The sight of land was a forewarning of approach to Aden, and late at night, some hours after dark, anchor was dropped outside the harbour.

There was little sleep for anyone on board at Aden, unless you had cast-iron nerves and hearing, for coaling was started almost immediately the ship anchored, and continued throughout the night. The uproar of a thousand puny jabbering Lascars, and the run of the coal down the chutes, made merry music for devils’ ears, but not for sleepless Tommies.

Next morning, before sailing, Aden was viewed from the ship’s side, but it was too far to land to glean much. The settlement was at the base of towering ragged mountains and, judging by the gathering of houses close to the shore front, it was apparently a small place, and principally a military station.

Here, for the first time, numbers of that well-known camp thief, the Egyptian kite, were seen gathering their food by robbing the defenceless gulls of the meat scraps that they picked up overboard.

NEARING EAST AFRICA

At 10.30 a.m. Aden was left behind. It was the final port en route, and the ship steamed down the Gulf against a light headwind on the last lap of the voyage. She was soon well out to sea, and land was not sighted again until, six days later, her destination was approached. The third day out from Aden, in dead calm weather in the Indian Ocean, the best run of the voyage was recorded—337 miles.

Otherwise the final days were uneventful, except that there was a good deal of bustle and confusion in preparation to land. Arms and ammunition were issued, equipment fitted, and everything got in readiness for the journey up country to the frontier, which was to be immediately undertaken on arrival in port.

On the morning of the 4th of May the battalion landed at Mombasa—twenty-four days after our departure from Plymouth.

The bugle sounded Réveillé at 5 a.m.—one hour earlier than usual; and while all were dressing, low-lying shore came into sight, rich with abundant tropical tree growth, and green, for it was the rainy season and leaf was new.

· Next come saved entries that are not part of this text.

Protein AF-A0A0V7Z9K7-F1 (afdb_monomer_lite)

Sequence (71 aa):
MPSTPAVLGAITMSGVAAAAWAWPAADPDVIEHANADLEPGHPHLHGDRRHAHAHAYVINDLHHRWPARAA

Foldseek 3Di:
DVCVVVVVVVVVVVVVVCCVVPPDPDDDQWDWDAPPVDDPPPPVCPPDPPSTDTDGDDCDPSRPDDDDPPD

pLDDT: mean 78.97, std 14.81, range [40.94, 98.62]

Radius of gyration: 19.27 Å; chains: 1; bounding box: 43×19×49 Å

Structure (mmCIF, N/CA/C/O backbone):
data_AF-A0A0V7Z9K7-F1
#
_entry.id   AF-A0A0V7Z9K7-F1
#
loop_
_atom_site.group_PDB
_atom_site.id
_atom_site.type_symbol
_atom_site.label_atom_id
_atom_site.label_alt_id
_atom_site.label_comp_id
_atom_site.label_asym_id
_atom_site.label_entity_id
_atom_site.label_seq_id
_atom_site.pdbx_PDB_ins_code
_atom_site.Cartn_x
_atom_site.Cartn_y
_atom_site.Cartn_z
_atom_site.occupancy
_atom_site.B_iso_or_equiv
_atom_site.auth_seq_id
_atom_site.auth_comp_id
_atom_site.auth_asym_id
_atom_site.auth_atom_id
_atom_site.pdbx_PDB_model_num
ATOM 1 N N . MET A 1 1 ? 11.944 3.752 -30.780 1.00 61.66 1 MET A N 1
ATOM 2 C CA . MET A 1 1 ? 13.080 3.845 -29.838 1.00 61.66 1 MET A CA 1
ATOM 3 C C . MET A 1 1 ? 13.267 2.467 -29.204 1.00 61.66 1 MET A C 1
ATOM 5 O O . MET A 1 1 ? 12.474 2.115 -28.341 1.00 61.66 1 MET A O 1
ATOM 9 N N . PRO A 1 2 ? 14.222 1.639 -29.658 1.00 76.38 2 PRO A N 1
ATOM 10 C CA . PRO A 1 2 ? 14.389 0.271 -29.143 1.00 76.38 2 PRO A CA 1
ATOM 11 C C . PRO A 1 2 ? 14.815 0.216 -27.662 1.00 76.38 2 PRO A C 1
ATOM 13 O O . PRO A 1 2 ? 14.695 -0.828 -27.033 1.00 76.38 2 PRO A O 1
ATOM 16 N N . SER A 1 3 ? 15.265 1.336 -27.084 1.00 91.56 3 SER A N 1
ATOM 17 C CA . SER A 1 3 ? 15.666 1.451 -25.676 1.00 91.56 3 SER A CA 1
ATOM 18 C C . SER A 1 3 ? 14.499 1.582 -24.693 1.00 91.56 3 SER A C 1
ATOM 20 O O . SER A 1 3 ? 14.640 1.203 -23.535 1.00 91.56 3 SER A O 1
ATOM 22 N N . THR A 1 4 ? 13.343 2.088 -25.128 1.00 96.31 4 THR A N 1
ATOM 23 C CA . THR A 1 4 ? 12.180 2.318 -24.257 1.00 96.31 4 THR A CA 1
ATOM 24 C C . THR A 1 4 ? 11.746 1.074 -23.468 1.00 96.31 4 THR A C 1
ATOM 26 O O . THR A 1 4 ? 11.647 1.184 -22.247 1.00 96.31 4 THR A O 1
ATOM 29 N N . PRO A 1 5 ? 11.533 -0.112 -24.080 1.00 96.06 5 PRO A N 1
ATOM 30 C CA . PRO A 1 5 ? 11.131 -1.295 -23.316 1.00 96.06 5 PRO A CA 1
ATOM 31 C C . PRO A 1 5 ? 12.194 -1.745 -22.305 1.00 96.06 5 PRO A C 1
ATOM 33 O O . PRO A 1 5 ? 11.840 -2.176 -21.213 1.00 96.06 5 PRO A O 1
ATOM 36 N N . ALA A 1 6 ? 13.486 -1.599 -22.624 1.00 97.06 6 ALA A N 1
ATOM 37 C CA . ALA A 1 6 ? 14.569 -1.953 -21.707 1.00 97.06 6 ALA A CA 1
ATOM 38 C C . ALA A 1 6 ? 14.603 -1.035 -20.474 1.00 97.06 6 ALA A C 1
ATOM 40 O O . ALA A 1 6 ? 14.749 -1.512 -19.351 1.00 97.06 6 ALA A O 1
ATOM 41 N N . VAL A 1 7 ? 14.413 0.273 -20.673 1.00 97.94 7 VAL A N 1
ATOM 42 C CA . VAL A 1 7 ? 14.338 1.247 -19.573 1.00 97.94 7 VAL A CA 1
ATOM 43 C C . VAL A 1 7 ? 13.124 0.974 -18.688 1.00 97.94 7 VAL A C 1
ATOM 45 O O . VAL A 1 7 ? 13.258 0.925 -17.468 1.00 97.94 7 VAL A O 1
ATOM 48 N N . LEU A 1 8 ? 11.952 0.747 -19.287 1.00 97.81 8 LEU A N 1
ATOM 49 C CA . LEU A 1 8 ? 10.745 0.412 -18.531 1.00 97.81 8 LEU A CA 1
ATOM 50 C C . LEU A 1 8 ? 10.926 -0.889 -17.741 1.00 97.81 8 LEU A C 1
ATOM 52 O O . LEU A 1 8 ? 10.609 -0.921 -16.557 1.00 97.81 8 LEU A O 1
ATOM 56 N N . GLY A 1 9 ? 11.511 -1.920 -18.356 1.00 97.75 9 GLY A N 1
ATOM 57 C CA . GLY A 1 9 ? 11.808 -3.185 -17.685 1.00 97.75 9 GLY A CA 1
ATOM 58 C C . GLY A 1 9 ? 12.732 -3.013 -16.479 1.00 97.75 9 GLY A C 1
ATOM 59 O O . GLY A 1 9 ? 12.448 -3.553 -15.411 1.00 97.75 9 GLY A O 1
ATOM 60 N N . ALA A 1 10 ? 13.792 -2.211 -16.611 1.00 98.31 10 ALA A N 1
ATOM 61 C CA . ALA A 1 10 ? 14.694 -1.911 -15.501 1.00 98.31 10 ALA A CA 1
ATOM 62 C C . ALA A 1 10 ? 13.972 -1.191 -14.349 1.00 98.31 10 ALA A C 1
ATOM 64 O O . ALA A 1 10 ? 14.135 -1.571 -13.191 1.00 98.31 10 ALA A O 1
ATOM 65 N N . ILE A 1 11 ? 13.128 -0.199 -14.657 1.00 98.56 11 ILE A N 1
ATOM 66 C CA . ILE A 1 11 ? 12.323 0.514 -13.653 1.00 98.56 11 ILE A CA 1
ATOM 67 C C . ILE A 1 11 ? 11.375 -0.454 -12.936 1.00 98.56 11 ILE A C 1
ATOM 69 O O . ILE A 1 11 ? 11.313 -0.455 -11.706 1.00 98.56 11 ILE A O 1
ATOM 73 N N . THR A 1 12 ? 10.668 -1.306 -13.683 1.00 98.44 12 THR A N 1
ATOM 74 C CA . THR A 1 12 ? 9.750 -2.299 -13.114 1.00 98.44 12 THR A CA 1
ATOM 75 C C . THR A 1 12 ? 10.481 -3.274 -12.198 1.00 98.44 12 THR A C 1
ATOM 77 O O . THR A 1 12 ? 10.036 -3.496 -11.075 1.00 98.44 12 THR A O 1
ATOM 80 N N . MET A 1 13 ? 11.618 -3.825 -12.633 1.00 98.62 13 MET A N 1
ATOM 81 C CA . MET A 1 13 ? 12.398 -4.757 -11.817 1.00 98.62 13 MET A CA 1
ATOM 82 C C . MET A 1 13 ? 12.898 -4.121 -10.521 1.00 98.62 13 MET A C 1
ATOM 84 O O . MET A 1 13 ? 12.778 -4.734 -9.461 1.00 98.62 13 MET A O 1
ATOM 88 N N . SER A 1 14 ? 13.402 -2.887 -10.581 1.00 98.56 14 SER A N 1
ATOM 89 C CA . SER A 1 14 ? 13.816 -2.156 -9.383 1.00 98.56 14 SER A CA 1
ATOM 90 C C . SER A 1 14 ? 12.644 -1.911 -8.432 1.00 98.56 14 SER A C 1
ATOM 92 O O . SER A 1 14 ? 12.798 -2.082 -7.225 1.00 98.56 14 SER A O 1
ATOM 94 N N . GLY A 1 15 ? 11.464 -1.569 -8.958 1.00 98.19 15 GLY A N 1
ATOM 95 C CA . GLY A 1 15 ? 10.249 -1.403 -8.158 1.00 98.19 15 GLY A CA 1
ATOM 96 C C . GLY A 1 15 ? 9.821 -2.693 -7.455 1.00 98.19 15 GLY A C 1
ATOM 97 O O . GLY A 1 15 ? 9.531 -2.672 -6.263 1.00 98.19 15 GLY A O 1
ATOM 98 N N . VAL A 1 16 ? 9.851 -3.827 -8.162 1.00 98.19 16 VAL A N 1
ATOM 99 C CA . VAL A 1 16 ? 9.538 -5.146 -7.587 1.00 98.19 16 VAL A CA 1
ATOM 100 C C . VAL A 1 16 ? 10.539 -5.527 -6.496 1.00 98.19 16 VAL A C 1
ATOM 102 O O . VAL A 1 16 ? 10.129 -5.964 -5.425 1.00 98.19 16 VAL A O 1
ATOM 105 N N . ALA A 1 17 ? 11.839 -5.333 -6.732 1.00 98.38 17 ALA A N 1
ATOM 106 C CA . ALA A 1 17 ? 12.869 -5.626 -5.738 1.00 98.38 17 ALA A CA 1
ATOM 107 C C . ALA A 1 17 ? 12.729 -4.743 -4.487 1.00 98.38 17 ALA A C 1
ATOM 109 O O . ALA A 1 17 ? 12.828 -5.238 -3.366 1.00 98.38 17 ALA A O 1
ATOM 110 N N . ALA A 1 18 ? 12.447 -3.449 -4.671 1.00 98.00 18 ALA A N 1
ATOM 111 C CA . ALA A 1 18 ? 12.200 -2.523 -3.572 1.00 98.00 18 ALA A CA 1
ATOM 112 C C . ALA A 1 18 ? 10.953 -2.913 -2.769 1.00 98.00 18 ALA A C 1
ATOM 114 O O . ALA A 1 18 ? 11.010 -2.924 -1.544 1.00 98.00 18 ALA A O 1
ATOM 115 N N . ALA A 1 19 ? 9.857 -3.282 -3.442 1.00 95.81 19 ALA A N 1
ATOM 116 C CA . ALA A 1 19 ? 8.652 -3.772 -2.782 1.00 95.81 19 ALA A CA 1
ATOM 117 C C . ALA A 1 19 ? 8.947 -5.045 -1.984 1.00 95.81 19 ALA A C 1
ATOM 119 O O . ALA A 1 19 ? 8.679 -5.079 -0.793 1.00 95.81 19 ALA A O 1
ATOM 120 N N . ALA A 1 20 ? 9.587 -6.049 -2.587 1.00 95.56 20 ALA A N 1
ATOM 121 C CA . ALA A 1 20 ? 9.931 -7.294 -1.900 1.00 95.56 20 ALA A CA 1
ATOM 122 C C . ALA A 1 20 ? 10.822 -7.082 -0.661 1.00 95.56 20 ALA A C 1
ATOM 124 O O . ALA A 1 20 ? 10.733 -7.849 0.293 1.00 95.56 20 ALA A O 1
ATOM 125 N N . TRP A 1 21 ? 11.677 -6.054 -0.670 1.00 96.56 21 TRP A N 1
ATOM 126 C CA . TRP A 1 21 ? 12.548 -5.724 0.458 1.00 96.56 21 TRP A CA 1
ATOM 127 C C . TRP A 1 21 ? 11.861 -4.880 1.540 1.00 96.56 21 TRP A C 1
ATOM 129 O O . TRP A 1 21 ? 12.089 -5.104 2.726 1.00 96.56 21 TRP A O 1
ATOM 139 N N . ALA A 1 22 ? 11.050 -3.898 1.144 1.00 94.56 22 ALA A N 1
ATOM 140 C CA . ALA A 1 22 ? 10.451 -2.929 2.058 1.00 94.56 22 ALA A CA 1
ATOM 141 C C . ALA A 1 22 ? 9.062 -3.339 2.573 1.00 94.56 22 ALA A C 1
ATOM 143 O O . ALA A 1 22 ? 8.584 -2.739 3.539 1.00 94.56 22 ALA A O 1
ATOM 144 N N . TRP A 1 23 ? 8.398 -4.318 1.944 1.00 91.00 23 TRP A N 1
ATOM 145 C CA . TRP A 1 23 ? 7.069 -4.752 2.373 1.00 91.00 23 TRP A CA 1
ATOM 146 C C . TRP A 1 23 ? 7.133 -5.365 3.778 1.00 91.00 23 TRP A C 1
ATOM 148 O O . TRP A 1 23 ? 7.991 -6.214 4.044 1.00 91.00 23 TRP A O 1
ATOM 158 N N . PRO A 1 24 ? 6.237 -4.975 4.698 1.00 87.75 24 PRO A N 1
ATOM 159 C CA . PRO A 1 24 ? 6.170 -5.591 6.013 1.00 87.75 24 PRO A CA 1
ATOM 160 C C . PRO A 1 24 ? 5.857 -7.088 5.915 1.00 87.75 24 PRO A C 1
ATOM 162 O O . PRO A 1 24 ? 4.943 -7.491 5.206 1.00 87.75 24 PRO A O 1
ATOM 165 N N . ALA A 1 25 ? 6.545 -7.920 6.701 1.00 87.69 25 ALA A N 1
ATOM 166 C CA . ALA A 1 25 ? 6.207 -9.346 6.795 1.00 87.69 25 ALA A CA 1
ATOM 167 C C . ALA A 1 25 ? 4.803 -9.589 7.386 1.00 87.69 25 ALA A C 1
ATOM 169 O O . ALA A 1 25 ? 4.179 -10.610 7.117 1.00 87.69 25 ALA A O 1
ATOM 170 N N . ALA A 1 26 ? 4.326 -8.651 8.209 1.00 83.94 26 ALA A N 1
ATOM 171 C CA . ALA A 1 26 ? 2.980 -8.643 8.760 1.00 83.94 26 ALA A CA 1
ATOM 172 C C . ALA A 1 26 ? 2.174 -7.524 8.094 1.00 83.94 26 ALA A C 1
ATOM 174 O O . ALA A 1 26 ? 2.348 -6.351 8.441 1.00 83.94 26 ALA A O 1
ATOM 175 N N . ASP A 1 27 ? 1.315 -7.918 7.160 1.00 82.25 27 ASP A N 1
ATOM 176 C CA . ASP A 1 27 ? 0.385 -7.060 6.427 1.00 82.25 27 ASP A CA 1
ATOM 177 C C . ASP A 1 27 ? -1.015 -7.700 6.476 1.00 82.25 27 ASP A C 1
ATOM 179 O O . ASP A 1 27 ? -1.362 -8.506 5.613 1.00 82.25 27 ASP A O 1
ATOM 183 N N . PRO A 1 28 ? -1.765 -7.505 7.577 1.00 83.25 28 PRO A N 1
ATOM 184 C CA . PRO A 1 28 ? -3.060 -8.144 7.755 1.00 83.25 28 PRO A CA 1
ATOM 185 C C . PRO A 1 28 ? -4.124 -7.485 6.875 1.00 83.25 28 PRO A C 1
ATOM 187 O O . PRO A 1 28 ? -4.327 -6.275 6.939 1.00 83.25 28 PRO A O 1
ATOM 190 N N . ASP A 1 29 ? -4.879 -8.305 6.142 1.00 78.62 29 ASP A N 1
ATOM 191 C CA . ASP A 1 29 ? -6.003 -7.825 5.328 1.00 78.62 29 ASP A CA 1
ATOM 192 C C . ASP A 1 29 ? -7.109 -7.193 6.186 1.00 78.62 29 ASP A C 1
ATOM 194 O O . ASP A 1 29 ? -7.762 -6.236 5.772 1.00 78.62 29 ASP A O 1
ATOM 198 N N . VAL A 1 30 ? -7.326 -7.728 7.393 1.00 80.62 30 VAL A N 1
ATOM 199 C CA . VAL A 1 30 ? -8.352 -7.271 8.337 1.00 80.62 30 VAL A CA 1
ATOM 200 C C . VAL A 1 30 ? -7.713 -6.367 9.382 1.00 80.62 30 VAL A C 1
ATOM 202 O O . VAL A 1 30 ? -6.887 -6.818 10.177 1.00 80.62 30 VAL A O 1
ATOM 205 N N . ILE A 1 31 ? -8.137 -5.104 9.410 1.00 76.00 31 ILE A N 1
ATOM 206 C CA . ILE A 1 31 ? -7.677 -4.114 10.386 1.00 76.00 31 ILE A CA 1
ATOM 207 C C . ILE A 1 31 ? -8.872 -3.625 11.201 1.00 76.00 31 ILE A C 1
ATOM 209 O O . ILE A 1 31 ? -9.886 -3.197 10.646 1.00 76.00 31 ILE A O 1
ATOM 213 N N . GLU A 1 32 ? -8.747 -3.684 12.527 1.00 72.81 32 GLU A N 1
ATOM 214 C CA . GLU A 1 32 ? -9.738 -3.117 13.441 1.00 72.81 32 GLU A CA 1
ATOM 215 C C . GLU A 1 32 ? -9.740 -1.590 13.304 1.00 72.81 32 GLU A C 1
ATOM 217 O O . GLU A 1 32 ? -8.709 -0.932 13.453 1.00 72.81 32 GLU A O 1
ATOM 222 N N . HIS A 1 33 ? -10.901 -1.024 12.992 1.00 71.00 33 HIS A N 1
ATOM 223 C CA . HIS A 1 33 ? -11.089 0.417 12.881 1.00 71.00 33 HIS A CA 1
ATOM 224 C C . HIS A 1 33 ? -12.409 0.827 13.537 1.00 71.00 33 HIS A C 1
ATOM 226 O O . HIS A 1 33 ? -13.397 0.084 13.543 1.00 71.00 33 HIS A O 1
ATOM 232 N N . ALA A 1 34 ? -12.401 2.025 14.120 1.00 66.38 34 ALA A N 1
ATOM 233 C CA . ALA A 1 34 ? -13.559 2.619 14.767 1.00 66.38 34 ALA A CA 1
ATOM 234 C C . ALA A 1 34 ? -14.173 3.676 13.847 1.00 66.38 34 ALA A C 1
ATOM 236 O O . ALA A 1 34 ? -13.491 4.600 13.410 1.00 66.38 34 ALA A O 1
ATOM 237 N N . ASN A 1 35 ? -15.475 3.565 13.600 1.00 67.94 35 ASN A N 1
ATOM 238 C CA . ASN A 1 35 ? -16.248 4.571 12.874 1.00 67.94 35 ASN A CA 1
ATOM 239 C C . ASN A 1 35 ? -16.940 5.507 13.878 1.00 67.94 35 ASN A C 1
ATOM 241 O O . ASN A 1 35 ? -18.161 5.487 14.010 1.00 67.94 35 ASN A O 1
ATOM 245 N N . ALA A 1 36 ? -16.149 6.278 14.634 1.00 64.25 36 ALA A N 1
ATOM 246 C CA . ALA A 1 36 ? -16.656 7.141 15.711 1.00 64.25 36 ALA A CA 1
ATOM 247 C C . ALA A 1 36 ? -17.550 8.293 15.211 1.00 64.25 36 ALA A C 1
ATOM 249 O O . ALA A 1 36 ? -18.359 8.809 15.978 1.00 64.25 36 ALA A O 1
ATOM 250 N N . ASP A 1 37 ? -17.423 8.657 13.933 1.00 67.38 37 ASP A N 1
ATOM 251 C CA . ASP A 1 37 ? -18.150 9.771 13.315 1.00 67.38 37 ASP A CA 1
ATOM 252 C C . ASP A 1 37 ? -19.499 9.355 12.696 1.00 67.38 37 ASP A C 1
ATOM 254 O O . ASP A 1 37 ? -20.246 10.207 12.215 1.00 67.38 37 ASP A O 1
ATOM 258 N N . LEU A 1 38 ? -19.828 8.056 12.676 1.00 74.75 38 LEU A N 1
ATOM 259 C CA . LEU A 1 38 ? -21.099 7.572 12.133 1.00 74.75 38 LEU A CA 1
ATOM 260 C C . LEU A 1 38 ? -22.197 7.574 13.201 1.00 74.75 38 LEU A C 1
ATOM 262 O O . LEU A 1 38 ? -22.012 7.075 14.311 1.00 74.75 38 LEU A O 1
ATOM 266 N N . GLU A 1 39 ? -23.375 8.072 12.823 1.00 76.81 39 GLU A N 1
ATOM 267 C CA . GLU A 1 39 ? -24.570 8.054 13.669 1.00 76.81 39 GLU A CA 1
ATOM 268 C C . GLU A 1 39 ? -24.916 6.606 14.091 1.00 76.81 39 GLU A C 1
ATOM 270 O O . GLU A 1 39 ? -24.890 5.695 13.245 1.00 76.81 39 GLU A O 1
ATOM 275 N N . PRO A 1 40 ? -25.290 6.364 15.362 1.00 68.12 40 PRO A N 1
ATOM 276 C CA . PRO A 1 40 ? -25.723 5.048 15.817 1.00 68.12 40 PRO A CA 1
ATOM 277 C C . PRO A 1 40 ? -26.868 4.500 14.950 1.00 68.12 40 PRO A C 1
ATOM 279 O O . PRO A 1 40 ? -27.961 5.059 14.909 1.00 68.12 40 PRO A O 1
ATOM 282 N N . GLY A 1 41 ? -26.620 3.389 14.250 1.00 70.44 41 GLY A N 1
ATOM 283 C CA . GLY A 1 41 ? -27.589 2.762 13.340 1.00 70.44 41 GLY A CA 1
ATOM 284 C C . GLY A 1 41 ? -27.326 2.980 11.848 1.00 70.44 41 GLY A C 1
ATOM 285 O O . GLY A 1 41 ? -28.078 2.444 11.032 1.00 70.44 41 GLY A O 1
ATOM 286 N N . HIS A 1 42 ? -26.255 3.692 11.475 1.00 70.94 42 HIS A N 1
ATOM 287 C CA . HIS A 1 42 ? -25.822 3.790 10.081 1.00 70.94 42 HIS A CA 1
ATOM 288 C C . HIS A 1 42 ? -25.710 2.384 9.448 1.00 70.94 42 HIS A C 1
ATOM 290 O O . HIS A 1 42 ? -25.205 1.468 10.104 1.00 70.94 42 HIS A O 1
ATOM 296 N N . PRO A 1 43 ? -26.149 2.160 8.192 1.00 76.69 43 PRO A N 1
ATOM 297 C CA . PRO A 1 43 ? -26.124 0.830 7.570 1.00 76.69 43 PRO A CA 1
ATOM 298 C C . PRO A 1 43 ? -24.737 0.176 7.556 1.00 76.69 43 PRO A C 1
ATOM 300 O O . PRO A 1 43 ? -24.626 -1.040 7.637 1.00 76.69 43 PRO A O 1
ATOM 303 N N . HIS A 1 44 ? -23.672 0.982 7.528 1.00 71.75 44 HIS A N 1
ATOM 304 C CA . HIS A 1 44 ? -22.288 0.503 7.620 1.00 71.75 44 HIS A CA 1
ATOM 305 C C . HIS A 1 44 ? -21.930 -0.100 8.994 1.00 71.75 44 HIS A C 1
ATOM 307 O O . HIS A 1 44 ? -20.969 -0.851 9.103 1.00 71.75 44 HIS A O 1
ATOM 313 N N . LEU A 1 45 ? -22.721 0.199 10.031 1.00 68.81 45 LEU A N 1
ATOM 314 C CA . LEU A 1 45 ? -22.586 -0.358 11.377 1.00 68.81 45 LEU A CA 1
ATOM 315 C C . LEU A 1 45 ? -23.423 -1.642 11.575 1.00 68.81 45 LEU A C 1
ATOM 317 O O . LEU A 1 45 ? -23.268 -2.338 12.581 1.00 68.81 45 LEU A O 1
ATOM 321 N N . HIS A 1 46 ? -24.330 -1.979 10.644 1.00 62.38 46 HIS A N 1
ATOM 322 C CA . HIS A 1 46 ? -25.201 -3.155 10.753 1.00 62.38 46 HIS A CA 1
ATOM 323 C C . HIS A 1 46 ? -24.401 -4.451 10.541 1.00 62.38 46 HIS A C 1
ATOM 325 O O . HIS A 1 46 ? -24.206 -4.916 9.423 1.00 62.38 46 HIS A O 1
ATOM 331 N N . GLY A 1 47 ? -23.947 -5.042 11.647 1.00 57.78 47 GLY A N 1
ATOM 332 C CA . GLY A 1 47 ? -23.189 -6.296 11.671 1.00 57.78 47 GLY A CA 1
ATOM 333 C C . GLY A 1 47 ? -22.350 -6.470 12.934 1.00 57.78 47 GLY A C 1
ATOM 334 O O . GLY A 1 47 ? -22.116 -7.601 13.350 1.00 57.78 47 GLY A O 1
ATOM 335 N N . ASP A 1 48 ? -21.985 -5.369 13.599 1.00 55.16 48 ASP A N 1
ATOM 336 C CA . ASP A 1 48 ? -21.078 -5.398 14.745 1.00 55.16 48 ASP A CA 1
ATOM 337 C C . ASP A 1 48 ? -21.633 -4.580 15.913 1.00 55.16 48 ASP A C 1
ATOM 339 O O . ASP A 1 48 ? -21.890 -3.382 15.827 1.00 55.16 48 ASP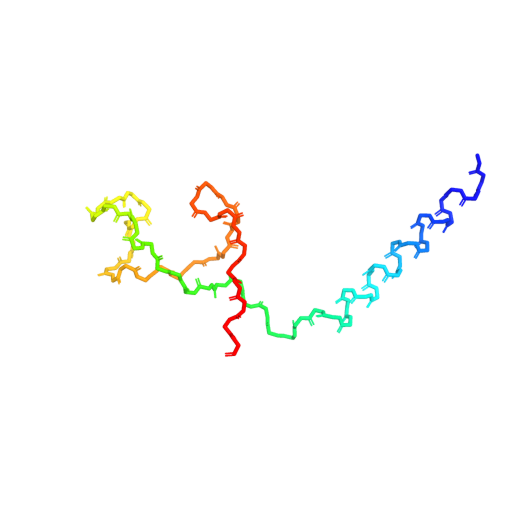 A O 1
ATOM 343 N N . ARG A 1 49 ? -21.857 -5.256 17.043 1.00 54.44 49 ARG A N 1
ATOM 344 C CA . ARG A 1 49 ? -22.566 -4.708 18.215 1.00 54.44 49 ARG A CA 1
ATOM 345 C C . ARG A 1 49 ? -21.747 -3.685 19.020 1.00 54.44 49 ARG A C 1
ATOM 347 O O . ARG A 1 49 ? -22.206 -3.268 20.082 1.00 54.44 49 ARG A O 1
ATOM 354 N N . ARG A 1 50 ? -20.529 -3.328 18.593 1.00 53.16 50 ARG A N 1
ATOM 355 C CA . ARG A 1 50 ? -19.553 -2.620 19.445 1.00 53.16 50 ARG A CA 1
ATOM 356 C C . ARG A 1 50 ? -18.810 -1.441 18.808 1.00 53.16 50 ARG A C 1
ATOM 358 O O . ARG A 1 50 ? -17.830 -1.012 19.397 1.00 53.16 50 ARG A O 1
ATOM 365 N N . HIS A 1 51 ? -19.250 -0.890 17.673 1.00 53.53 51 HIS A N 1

A little later the ship anchored in the harbour of Kilindini, and, in due course, commenced the disembarkation of troops and stores into barges, and thence to the landings on shore. It was late evening ere the labours of transportation had ceased and all were landed and entrained, ready to proceed up country in the narrow, antiquated, wood-seated carriages of which the train was composed.

There had been no time for cooking, and everyone was hungry, for the last meal had been at 12 noon on the previous day. However, some hours after commencing the train journey, the train was stopped at a small wayside station about midnight, and hot tea and rations were served to the famishing troops. In after days all knew much more about going hungry—not for a day, but for many days—but, looking back now, it was strange that the very first experience in Africa was one of short rations and lean “interiors.”

Thus an imperial unit had come to East Africa; to join Indian and Native African forces already holding the frontier against the enemy in German East Africa.